Couscous is not low GI. With a glycemic index around 60 to 65, it falls into the moderate GI category (56 to 69). That puts it above the low GI threshold of 55 but well below high GI foods like white bread or instant rice, which score 70 or above. For most people, couscous is a reasonable carbohydrate choice, but it does raise blood sugar faster than true low GI grains.
Where Couscous Lands on the GI Scale
Harvard Health Publishing classifies couscous in the moderate GI range alongside white and sweet potatoes, corn, and white rice. Published international GI tables put it at 65 ± 4, meaning individual responses can push it slightly higher or lower depending on the person and preparation method. Standard semolina (the base ingredient in most couscous) also scores around 60.
The reason couscous isn’t low GI comes down to what it actually is: tiny granules of refined durum wheat. Unlike whole grains that retain their bran and germ, regular couscous has had most of that stripped away. A cooked serving contains only about 1.2 grams of fiber and 3.3 grams of protein per 100 grams, neither of which is enough to significantly slow digestion and blunt blood sugar spikes.
How Couscous Compares to Other Grains
If you’re choosing between common starches, couscous sits in the middle of the pack. Quinoa generally scores lower (around 53), placing it in the true low GI category. Brown rice typically falls in the low-to-moderate range (around 50 to 55), depending on the variety. White rice varies widely by type, from about 56 for basmati to over 70 for jasmine or short-grain varieties.
Pearl couscous (also called Israeli couscous) is worth noting separately. Australia’s National Diabetes Services Scheme lists it as a higher GI food compared to standard couscous. The larger, chewier granules are toasted during manufacturing, which changes their starch structure. If you’re specifically trying to keep blood sugar steady, pearl couscous is the less favorable option.
Portion Size Matters More Than You Think
GI tells you how fast a food raises blood sugar, but glycemic load (GL) accounts for how much you actually eat. Couscous is relatively dense in carbohydrates, so portion size has a big impact on your blood sugar response. The CDC lists one carbohydrate choice (15 grams of carbs) as just one-third of a cup of cooked couscous. That’s a small amount compared to what most people serve themselves.

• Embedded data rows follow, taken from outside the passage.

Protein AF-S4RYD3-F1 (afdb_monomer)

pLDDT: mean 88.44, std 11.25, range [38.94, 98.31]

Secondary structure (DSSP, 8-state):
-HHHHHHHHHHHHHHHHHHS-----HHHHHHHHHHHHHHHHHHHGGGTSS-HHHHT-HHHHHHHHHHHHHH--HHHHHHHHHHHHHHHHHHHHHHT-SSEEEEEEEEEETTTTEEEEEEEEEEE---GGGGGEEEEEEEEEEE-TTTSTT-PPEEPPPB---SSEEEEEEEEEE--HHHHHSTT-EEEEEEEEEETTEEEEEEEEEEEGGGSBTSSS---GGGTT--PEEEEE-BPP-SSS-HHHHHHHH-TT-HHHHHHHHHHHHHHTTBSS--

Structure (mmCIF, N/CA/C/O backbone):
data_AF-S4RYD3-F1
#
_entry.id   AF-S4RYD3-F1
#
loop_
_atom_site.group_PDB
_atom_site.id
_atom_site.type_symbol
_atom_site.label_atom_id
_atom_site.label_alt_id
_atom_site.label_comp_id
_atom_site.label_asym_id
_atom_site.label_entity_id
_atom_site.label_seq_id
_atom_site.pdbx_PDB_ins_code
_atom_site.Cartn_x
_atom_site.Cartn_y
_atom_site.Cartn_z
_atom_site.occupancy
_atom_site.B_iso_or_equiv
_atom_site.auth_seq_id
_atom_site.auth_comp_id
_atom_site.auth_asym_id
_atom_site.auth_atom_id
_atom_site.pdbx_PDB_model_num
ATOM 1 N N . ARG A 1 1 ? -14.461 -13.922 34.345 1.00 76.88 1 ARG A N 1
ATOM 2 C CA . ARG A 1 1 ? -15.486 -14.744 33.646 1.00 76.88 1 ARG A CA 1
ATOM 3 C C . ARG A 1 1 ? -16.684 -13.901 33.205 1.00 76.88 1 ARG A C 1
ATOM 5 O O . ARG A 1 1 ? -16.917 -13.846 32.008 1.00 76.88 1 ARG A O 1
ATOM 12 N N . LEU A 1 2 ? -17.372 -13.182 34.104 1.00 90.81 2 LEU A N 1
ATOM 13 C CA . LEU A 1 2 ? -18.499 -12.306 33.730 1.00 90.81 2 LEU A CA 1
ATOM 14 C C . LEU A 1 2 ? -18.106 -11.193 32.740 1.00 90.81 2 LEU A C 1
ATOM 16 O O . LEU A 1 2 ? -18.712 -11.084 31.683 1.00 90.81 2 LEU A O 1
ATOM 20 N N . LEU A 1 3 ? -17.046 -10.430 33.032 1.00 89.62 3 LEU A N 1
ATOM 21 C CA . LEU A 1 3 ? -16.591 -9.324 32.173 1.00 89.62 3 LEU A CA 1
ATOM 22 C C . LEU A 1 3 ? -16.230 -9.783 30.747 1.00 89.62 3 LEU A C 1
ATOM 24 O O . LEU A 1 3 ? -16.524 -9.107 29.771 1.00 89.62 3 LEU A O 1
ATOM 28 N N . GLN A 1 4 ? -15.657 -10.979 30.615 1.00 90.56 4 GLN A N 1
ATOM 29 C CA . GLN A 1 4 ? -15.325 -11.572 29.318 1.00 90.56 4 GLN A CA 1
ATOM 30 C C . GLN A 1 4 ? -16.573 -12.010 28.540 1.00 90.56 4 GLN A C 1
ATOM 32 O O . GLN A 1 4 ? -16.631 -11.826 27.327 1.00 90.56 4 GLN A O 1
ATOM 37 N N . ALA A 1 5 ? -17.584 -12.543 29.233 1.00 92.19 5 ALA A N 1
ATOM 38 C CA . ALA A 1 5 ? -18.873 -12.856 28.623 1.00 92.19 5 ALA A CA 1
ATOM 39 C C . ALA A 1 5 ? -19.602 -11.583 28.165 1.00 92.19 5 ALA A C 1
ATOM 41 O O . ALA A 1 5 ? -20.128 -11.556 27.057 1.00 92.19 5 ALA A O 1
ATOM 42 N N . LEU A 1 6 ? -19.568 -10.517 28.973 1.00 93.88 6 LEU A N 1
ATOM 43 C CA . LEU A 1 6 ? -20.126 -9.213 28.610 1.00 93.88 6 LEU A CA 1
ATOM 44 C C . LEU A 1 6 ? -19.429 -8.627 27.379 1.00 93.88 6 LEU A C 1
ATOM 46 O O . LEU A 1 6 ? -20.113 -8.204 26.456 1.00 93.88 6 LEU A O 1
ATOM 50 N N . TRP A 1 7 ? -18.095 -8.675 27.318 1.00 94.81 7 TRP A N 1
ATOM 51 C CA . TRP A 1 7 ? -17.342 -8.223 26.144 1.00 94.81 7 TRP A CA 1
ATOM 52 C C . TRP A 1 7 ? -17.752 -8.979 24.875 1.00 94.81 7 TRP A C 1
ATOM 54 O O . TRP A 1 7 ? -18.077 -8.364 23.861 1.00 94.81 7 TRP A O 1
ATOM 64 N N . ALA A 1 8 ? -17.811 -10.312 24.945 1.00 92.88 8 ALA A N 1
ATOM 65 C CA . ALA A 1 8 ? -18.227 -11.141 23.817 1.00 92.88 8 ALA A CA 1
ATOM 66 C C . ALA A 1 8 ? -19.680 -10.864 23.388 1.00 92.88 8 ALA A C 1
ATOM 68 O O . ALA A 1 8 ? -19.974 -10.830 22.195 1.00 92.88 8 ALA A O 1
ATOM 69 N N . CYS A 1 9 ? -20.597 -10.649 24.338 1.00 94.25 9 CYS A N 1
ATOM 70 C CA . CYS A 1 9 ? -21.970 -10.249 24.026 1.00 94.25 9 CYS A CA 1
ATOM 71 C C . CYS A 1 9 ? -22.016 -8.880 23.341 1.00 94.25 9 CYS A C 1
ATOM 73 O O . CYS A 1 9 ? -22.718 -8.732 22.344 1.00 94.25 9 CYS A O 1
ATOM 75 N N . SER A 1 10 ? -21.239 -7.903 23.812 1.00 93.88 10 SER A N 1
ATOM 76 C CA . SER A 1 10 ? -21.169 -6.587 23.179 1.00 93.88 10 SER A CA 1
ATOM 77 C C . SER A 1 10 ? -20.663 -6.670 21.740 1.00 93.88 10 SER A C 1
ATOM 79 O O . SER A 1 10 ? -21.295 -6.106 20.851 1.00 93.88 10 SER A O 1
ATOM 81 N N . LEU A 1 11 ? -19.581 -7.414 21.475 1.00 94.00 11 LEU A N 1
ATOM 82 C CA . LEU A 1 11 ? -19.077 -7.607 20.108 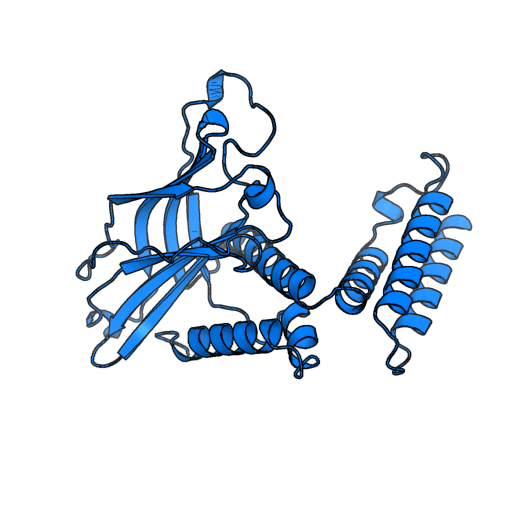1.00 94.00 11 LEU A CA 1
ATOM 83 C C . LEU A 1 11 ? -20.138 -8.219 19.185 1.00 94.00 11 LEU A C 1
ATOM 85 O O . LEU A 1 11 ? -20.317 -7.740 18.065 1.00 94.00 11 LEU A O 1
ATOM 89 N N . ARG A 1 12 ? -20.894 -9.212 19.670 1.00 93.19 12 ARG A N 1
ATOM 90 C CA . ARG A 1 12 ? -22.013 -9.800 18.917 1.00 93.19 12 ARG A CA 1
ATOM 91 C C . ARG A 1 12 ? -23.096 -8.778 18.585 1.00 93.19 12 ARG A C 1
ATOM 93 O O . ARG A 1 12 ? -23.547 -8.735 17.447 1.00 93.19 12 ARG A O 1
ATOM 100 N N . GLN A 1 13 ? -23.469 -7.924 19.536 1.00 91.88 13 GLN A N 1
ATOM 101 C CA . GLN A 1 13 ? -24.457 -6.865 19.300 1.00 91.88 13 GLN A CA 1
ATOM 102 C C . GLN A 1 13 ? -23.974 -5.851 18.255 1.00 91.88 13 GLN A C 1
ATOM 104 O O . GLN A 1 13 ? -24.723 -5.475 17.355 1.00 91.88 13 GLN A O 1
ATOM 109 N N . PHE A 1 14 ? -22.697 -5.461 18.298 1.00 91.94 14 PHE A N 1
ATOM 110 C CA . PHE A 1 14 ? -22.116 -4.641 17.233 1.00 91.94 14 PHE A CA 1
ATOM 111 C C . PHE A 1 14 ? -22.181 -5.342 15.874 1.00 91.94 14 PHE A C 1
ATOM 113 O O . PHE A 1 14 ? -22.521 -4.706 14.877 1.00 91.94 14 PHE A O 1
ATOM 120 N N . TRP A 1 15 ? -21.878 -6.639 15.819 1.00 91.38 15 TRP A N 1
ATOM 121 C CA . TRP A 1 15 ? -21.970 -7.415 14.586 1.00 91.38 15 TRP A CA 1
ATOM 122 C C . TRP A 1 15 ? -23.386 -7.498 14.033 1.00 91.38 15 TRP A C 1
ATOM 124 O O . TRP A 1 15 ? -23.551 -7.372 12.822 1.00 91.38 15 TRP A O 1
ATOM 134 N N . GLU A 1 16 ? -24.398 -7.667 14.881 1.00 89.56 16 GLU A N 1
ATOM 135 C CA . GLU A 1 16 ? -25.802 -7.639 14.462 1.00 89.56 16 GLU A CA 1
ATOM 136 C C . GLU A 1 16 ? -26.129 -6.310 13.779 1.00 89.56 16 GLU A C 1
ATOM 138 O O . GLU A 1 16 ? -26.599 -6.312 12.643 1.00 89.56 16 GLU A O 1
ATOM 143 N N . VAL A 1 17 ? -25.764 -5.186 14.405 1.00 88.12 17 VAL A N 1
ATOM 144 C CA . VAL A 1 17 ? -25.975 -3.835 13.860 1.00 88.12 17 VAL A CA 1
ATOM 145 C C . VAL A 1 17 ? -25.203 -3.616 12.555 1.00 88.12 17 VAL A C 1
ATOM 147 O O . VAL A 1 17 ? -25.736 -3.076 11.586 1.00 88.12 17 VAL A O 1
ATOM 150 N N . VAL A 1 18 ? -23.946 -4.054 12.492 1.00 86.50 18 VAL A N 1
ATOM 151 C CA . VAL A 1 18 ? -23.107 -3.944 11.292 1.00 86.50 18 VAL A CA 1
ATOM 152 C C . VAL A 1 18 ? -23.640 -4.846 10.173 1.00 86.50 18 VAL A C 1
ATOM 154 O O . VAL A 1 18 ? -23.581 -4.473 9.005 1.00 86.50 18 VAL A O 1
ATOM 157 N N . ASN A 1 19 ? -24.200 -6.012 10.460 1.00 83.81 19 ASN A N 1
ATOM 158 C CA . ASN A 1 19 ? -24.675 -6.924 9.419 1.00 83.81 19 ASN A CA 1
ATOM 159 C C . ASN A 1 19 ? -26.085 -6.602 8.910 1.00 83.81 19 ASN A C 1
ATOM 161 O O . ASN A 1 19 ? -26.491 -7.159 7.886 1.00 83.81 19 ASN A O 1
ATOM 165 N N . VAL A 1 20 ? -26.803 -5.663 9.540 1.00 81.56 20 VAL A N 1
ATOM 166 C CA . VAL A 1 20 ? -28.051 -5.135 8.978 1.00 81.56 20 VAL A CA 1
ATOM 167 C C . VAL A 1 20 ? -27.776 -4.602 7.570 1.00 81.56 20 VAL A C 1
ATOM 169 O O . VAL A 1 20 ? -26.922 -3.744 7.351 1.00 81.56 20 VAL A O 1
ATOM 172 N N . SER A 1 21 ? -28.526 -5.110 6.587 1.00 60.81 21 SER A N 1
ATOM 173 C CA . SER A 1 21 ? -28.355 -4.796 5.156 1.00 60.81 21 SER A CA 1
ATOM 174 C C . SER A 1 21 ? -28.767 -3.365 4.774 1.00 60.81 21 SER A C 1
ATOM 176 O O . SER A 1 21 ? -28.859 -3.025 3.592 1.00 60.81 21 SER A O 1
ATOM 178 N N . GLN A 1 22 ? -29.024 -2.510 5.762 1.00 71.19 22 GLN A N 1
ATOM 179 C CA . GLN A 1 22 ? -29.430 -1.133 5.557 1.00 71.19 22 GLN A CA 1
ATOM 180 C C . GLN A 1 22 ? -28.207 -0.266 5.239 1.00 71.19 22 GLN A C 1
ATOM 182 O O . GLN A 1 22 ? -27.173 -0.308 5.908 1.00 71.19 22 GLN A O 1
ATOM 187 N N . LYS A 1 23 ? -28.315 0.532 4.173 1.00 73.31 23 LYS A N 1
ATOM 188 C CA . LYS A 1 23 ? -27.268 1.485 3.798 1.00 73.31 23 LYS A CA 1
ATOM 189 C C . LYS A 1 23 ? -27.339 2.681 4.739 1.00 73.31 23 LYS A C 1
ATOM 191 O O . LYS A 1 23 ? -28.266 3.481 4.636 1.00 73.31 23 LYS A O 1
ATOM 196 N N . HIS A 1 24 ? -26.354 2.813 5.617 1.00 83.19 24 HIS A N 1
ATOM 197 C CA . HIS A 1 24 ? -26.206 3.991 6.464 1.00 83.19 24 HIS A CA 1
ATOM 198 C C . HIS A 1 24 ? -25.135 4.957 5.919 1.00 83.19 24 HIS A C 1
ATOM 200 O O . HIS A 1 24 ? -24.218 4.514 5.220 1.00 83.19 24 HIS A O 1
ATOM 206 N N . PRO A 1 25 ? -25.228 6.265 6.229 1.00 84.88 25 PRO A N 1
ATOM 207 C CA . PRO A 1 25 ? -24.175 7.243 5.940 1.00 84.88 25 PRO A CA 1
ATOM 208 C C . PRO A 1 25 ? -22.840 6.915 6.630 1.00 84.88 25 PRO A C 1
ATOM 210 O O . PRO A 1 25 ? -22.801 6.150 7.597 1.00 84.88 25 PRO A O 1
ATOM 213 N N . LEU A 1 26 ? -21.737 7.522 6.177 1.00 86.12 26 LEU A N 1
ATOM 214 C CA . LEU A 1 26 ? -20.405 7.288 6.756 1.00 86.12 26 LEU A CA 1
ATOM 215 C C . LEU A 1 26 ? -20.349 7.689 8.238 1.00 86.12 26 LEU A C 1
ATOM 217 O O . LEU A 1 26 ? -19.750 6.983 9.048 1.00 86.12 26 LEU A O 1
ATOM 221 N N . GLU A 1 27 ? -21.034 8.772 8.610 1.00 88.81 27 GLU A N 1
ATOM 222 C CA . GLU A 1 27 ? -21.091 9.313 9.972 1.00 88.81 27 GLU A CA 1
ATOM 223 C C . GLU A 1 27 ? -21.719 8.321 10.953 1.00 88.81 27 GLU A C 1
ATOM 225 O O . GLU A 1 27 ? -21.338 8.270 12.121 1.00 88.81 27 GLU A O 1
ATOM 230 N N . TYR A 1 28 ? -22.667 7.505 10.483 1.00 90.25 28 TYR A N 1
ATOM 231 C CA . TYR A 1 28 ? -23.268 6.450 11.292 1.00 90.25 28 TYR A CA 1
ATOM 232 C C . TYR A 1 28 ? -22.224 5.400 11.683 1.00 90.25 28 TYR A C 1
ATOM 234 O O . TYR A 1 28 ? -22.069 5.094 12.865 1.00 90.25 28 TYR A O 1
ATOM 242 N N . TYR A 1 29 ? -21.449 4.904 10.713 1.00 90.19 29 TYR A N 1
ATOM 243 C CA . TYR A 1 29 ? -20.363 3.961 10.989 1.00 90.19 29 TYR A CA 1
ATOM 244 C C . TYR A 1 29 ? -19.214 4.616 11.764 1.00 90.19 29 TYR A C 1
ATOM 246 O O . TYR A 1 29 ? -18.563 3.949 12.564 1.00 90.19 29 TYR A O 1
ATOM 254 N N . GLY A 1 30 ? -19.000 5.924 11.589 1.00 89.44 30 GLY A N 1
ATOM 255 C CA . GLY A 1 30 ? -18.086 6.717 12.409 1.00 89.44 30 GLY A CA 1
ATOM 256 C C . GLY A 1 30 ? -18.480 6.708 13.887 1.00 89.44 30 GLY A C 1
ATOM 257 O O . GLY A 1 30 ? -17.645 6.398 14.737 1.00 89.44 30 GLY A O 1
ATOM 258 N N . ARG A 1 31 ? -19.761 6.952 14.193 1.00 93.06 31 ARG A N 1
ATOM 259 C CA . ARG A 1 31 ? -20.291 6.874 15.564 1.00 93.06 31 ARG A CA 1
ATOM 260 C C . ARG A 1 31 ? -20.205 5.463 16.139 1.00 93.06 31 ARG A C 1
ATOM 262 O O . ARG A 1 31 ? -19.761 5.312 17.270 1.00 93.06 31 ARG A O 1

If you typically pile a full cup or more onto your plate, the glycemic load climbs quickly, and the practical blood sugar effect starts looking more like a high GI food. Keeping portions closer to that one-third cup serving, or pairing couscous with protein, healthy fats, and vegetables, helps flatten the glucose curve considerably.
How Cooking and Cooling Changes the GI
One surprisingly effective trick for lowering the glycemic impact of couscous is cooking it, cooling it in the refrigerator, and then reheating it. When starchy foods cool down, their starch molecules reorganize into tighter, more crystalline structures through a process called retrogradation. These restructured starches resist digestion in the small intestine, behaving more like fiber. Your digestive enzymes can’t break them down as efficiently, which means less glucose enters your bloodstream.
The key finding from research on starchy foods: reheating doesn’t undo this effect. Temperatures used in normal cooking and microwaving aren’t high enough to fully reverse the structural changes, especially in the starch component called amylose, which requires temperatures above 145°C to lose its reformed crystallinity. So couscous that’s been cooked, refrigerated overnight, and reheated the next day produces a lower blood sugar response than freshly cooked couscous eaten hot.
Lower GI Alternatives Worth Trying
Whole wheat couscous is available at most grocery stores and offers more fiber than the standard version, which helps slow glucose absorption. While specific GI data for whole wheat couscous is limited, the added fiber and intact grain structure generally push it lower on the scale.
If you’re looking for a grain with a similar texture but genuinely low GI, bulgur wheat is your closest match. It has a GI in the mid-40s, looks and cooks similarly, and works in most recipes where you’d use couscous. Quinoa is another strong swap, with a GI around 53 and significantly more protein and fiber per serving. Both keep you in the low GI range without requiring you to micromanage portions the way you might with regular couscous.
For people managing diabetes or blood sugar sensitivity, the moderate GI of couscous doesn’t make it off-limits, but it does mean pairing it intentionally with slower-digesting foods. Adding chickpeas, roasted vegetables, olive oil, or a protein source to your couscous dish effectively lowers the glycemic response of the entire meal, even if the couscous itself isn’t low GI on its own.